I also don’t see how saying ‘different patterns are learned at different speeds’ is supposed to have any explanatory power. It doesn’t explain why some types of patterns are faster to learn than others, or what determines the relative learnability of memorizing versus generalizing patterns across domains. It feels like saying ‘bricks fall because it’s in a brick’s nature to move towards the ground’: both are repackaging an observation as an explanation.
The idea is that the framing ‘learning at different speeds’ lets you frame grokking and double descent as the same thing. More like generalizing ‘bricks move towards the ground’ and ‘rocks move towards the ground’ to ‘objects move towards the ground’. I don’t think we make any grand claims about explaining everything in the paper, but I’ll have a look and see if there’s edits I should make—thanks for raising these points.
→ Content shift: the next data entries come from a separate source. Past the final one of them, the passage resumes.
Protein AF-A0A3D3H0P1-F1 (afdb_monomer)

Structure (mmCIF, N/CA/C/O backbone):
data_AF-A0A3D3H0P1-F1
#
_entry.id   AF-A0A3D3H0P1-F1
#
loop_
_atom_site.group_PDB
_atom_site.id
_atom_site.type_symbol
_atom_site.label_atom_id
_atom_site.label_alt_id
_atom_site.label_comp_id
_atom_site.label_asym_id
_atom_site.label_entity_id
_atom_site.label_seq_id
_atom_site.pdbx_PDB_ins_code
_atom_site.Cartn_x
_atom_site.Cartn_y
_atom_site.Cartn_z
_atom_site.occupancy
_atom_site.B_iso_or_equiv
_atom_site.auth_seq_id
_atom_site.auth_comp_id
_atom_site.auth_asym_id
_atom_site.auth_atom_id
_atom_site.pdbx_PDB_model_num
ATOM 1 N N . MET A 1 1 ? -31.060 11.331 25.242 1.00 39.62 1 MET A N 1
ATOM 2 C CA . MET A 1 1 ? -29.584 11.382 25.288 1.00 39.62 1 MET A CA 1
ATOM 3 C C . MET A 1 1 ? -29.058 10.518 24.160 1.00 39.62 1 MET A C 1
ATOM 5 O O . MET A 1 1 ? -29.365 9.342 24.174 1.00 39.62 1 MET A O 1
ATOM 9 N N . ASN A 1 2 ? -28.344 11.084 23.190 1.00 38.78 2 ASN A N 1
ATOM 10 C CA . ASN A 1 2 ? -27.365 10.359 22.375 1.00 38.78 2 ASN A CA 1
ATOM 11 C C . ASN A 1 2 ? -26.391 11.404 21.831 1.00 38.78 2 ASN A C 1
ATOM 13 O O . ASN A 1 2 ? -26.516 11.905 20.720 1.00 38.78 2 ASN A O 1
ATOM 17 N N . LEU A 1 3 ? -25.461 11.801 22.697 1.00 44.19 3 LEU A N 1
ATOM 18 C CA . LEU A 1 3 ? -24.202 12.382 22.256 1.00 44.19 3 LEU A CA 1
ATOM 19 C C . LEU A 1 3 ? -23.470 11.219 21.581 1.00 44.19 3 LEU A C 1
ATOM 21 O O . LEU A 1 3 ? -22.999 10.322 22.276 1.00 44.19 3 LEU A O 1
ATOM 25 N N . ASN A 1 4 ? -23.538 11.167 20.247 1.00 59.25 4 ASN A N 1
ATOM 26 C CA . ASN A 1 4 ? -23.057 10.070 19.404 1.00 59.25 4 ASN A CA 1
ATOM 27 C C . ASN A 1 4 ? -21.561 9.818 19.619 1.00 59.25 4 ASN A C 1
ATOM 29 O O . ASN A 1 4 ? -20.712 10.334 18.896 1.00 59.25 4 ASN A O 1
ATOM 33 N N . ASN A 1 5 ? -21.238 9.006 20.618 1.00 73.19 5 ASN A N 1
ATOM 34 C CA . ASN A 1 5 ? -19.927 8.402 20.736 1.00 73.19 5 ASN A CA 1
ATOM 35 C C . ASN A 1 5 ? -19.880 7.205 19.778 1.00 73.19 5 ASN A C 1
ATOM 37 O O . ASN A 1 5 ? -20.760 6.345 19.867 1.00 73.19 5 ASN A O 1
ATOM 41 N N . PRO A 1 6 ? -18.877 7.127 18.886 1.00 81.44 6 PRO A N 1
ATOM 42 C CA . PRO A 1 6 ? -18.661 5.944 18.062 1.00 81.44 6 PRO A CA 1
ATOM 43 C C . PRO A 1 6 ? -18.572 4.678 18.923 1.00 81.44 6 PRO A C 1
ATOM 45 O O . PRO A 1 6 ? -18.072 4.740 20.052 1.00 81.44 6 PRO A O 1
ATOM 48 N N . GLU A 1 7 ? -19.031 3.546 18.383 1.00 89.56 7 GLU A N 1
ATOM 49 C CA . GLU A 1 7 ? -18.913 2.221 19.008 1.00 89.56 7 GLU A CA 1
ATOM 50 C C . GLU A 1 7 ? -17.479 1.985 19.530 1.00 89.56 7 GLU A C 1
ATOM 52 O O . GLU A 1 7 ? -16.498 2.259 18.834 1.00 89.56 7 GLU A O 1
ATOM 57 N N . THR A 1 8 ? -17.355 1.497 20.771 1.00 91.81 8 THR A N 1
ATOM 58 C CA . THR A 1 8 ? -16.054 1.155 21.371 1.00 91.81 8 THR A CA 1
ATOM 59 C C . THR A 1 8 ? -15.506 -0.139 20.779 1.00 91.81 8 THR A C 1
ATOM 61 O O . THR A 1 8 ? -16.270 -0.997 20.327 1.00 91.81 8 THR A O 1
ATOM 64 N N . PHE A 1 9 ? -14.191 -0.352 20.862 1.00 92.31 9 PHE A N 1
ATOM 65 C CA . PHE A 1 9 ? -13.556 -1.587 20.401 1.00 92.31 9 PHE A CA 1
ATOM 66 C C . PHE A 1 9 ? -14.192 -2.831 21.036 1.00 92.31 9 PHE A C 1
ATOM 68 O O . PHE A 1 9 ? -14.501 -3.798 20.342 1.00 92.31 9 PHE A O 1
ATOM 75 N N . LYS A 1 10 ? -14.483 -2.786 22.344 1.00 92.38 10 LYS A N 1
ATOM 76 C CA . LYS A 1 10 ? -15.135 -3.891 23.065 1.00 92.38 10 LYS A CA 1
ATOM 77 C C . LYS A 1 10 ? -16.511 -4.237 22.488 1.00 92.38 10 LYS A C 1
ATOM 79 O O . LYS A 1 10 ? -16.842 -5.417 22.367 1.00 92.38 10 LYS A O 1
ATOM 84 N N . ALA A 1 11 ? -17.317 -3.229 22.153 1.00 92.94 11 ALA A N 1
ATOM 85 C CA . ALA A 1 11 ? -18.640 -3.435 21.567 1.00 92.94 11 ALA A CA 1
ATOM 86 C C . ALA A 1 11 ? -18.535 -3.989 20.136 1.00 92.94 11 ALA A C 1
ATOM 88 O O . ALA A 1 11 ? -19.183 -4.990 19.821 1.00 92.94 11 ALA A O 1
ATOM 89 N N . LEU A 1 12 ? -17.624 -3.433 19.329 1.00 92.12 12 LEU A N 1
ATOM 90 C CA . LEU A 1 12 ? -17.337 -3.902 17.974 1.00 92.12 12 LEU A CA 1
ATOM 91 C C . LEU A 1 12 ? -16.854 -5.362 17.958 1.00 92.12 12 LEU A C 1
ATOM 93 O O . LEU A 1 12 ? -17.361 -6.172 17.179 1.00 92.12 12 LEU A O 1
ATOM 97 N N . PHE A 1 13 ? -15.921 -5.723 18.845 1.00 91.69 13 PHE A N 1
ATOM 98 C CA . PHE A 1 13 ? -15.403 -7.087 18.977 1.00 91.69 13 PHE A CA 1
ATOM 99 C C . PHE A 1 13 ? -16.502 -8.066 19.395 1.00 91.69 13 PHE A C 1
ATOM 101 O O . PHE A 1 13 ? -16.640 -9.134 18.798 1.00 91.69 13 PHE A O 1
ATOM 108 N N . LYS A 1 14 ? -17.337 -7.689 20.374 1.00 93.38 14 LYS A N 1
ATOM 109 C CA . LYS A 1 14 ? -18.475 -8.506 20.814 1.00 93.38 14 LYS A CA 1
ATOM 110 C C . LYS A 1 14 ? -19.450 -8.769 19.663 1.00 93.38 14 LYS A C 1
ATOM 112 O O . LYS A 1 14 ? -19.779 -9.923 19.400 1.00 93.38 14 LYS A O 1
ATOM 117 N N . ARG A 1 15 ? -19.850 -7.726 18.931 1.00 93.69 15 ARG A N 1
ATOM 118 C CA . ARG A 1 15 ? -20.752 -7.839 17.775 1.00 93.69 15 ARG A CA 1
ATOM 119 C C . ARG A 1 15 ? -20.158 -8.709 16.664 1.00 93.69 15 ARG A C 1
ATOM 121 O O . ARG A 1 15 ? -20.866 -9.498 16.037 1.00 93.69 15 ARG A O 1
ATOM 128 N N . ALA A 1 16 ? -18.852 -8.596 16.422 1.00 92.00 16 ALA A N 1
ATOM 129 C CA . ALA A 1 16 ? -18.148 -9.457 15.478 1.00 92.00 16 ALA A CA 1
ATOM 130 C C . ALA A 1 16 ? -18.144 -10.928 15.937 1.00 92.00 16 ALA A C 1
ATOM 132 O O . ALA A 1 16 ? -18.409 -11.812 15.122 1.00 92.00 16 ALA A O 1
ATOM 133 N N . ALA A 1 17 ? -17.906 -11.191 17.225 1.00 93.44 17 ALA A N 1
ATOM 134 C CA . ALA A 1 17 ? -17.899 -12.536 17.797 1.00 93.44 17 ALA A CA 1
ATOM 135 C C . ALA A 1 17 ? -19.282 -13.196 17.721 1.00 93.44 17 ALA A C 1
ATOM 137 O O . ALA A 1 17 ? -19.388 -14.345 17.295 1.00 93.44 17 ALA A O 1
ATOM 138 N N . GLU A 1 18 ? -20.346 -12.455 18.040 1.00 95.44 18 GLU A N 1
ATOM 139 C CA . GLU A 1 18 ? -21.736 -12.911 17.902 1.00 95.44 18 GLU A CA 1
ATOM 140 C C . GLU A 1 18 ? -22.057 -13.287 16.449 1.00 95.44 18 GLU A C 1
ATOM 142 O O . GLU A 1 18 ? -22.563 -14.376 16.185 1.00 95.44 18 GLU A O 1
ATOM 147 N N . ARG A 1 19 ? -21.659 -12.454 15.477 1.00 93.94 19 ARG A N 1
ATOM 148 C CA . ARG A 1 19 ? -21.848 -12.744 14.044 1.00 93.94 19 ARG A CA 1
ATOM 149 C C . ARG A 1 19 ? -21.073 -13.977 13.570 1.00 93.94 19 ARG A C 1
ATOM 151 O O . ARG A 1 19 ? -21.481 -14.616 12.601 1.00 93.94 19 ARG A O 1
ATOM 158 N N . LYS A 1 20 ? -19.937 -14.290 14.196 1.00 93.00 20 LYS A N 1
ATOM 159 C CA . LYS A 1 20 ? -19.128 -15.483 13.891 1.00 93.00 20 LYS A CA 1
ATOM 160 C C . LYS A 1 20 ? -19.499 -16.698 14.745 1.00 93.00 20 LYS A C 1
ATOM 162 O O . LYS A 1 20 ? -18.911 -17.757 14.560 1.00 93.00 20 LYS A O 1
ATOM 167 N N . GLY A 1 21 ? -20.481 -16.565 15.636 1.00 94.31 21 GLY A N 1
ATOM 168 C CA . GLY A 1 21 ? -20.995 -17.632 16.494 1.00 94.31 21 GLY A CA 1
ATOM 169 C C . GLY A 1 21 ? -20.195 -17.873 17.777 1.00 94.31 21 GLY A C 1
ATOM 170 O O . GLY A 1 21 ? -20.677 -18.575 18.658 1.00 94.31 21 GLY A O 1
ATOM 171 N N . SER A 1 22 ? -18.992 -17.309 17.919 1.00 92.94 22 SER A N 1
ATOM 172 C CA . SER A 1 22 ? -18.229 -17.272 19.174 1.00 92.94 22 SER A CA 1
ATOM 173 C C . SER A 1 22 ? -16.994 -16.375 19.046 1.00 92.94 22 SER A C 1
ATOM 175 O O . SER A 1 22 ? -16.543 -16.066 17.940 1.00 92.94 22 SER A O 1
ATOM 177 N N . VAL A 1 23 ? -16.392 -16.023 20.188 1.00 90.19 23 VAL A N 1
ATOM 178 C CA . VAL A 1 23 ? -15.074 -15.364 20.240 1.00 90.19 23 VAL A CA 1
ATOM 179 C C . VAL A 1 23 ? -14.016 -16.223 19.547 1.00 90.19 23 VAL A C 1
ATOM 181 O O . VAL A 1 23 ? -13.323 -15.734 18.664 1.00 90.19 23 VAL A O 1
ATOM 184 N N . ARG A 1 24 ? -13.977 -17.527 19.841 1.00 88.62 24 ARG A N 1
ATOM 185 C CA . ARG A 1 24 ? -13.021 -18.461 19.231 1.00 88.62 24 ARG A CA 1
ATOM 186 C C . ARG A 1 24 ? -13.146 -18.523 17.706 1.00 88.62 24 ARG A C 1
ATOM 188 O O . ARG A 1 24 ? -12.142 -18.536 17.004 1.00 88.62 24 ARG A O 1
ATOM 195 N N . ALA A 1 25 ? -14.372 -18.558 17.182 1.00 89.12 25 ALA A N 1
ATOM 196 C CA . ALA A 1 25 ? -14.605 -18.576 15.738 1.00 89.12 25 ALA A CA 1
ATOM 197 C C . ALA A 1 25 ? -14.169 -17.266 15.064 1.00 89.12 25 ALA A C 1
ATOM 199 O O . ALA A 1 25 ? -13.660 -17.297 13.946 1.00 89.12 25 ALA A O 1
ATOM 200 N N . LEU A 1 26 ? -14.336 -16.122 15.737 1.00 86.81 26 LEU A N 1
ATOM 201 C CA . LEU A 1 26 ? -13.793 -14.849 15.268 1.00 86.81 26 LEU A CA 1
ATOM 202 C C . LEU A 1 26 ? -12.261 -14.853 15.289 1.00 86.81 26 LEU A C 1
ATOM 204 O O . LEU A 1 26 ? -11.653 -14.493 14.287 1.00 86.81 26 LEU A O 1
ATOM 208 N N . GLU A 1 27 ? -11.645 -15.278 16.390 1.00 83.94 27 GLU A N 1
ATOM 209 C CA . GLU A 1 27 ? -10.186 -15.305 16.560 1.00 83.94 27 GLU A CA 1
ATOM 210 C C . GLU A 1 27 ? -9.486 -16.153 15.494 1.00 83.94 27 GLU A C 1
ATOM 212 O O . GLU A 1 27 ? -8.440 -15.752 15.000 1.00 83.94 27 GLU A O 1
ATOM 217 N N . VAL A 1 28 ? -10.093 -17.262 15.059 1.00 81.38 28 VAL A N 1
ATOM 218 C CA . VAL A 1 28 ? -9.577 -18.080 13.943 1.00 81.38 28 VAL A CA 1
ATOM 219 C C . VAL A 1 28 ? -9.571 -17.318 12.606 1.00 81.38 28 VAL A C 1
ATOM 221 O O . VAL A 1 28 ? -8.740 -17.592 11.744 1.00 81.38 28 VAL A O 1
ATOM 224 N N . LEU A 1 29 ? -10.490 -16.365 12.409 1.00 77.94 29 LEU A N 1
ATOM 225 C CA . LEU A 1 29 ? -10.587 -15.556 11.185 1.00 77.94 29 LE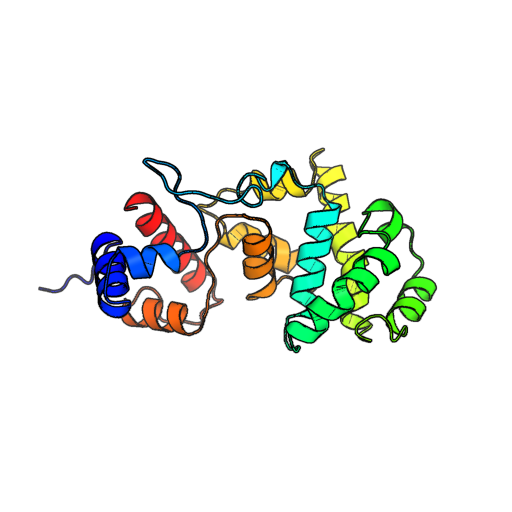U A CA 1
ATOM 226 C C . LEU A 1 29 ? -9.709 -14.302 11.216 1.00 77.94 29 LEU A C 1
ATOM 228 O O . LEU A 1 29 ? -9.385 -13.756 10.158 1.00 77.94 29 LEU A O 1
ATOM 232 N N . LEU A 1 30 ? -9.360 -13.812 12.405 1.00 72.25 30 LEU A N 1
ATOM 233 C CA . LEU A 1 30 ? -8.396 -12.733 12.552 1.00 72.25 30 LEU A CA 1
ATOM 234 C C . LEU A 1 30 ? -7.032 -13.296 12.143 1.00 72.25 30 LEU A C 1
ATOM 236 O O . LEU A 1 30 ? -6.443 -14.101 12.856 1.00 72.25 30 LEU A O 1
ATOM 240 N N . GLY A 1 31 ? -6.553 -12.920 10.951 1.00 55.53 31 GLY A N 1
ATOM 241 C CA . GLY A 1 31 ? -5.228 -13.328 10.483 1.00 55.53 31 GLY A CA 1
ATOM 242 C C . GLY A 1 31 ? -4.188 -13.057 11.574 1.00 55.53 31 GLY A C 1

Broadly agree with the takes here.
This seems right and I don’t think we say anything contradicting it in the paper.
The idea is that the framing ‘learning at different speeds’ lets you frame grokking and double descent as the same thing. More like generalizing ‘bricks move towards the ground’ and ‘rocks move towards the ground’ to ‘objects move towards the ground’. I don’t think we make any grand claims about explaining everything in the paper, but I’ll have a look and see if there’s edits I should make—thanks for raising these points.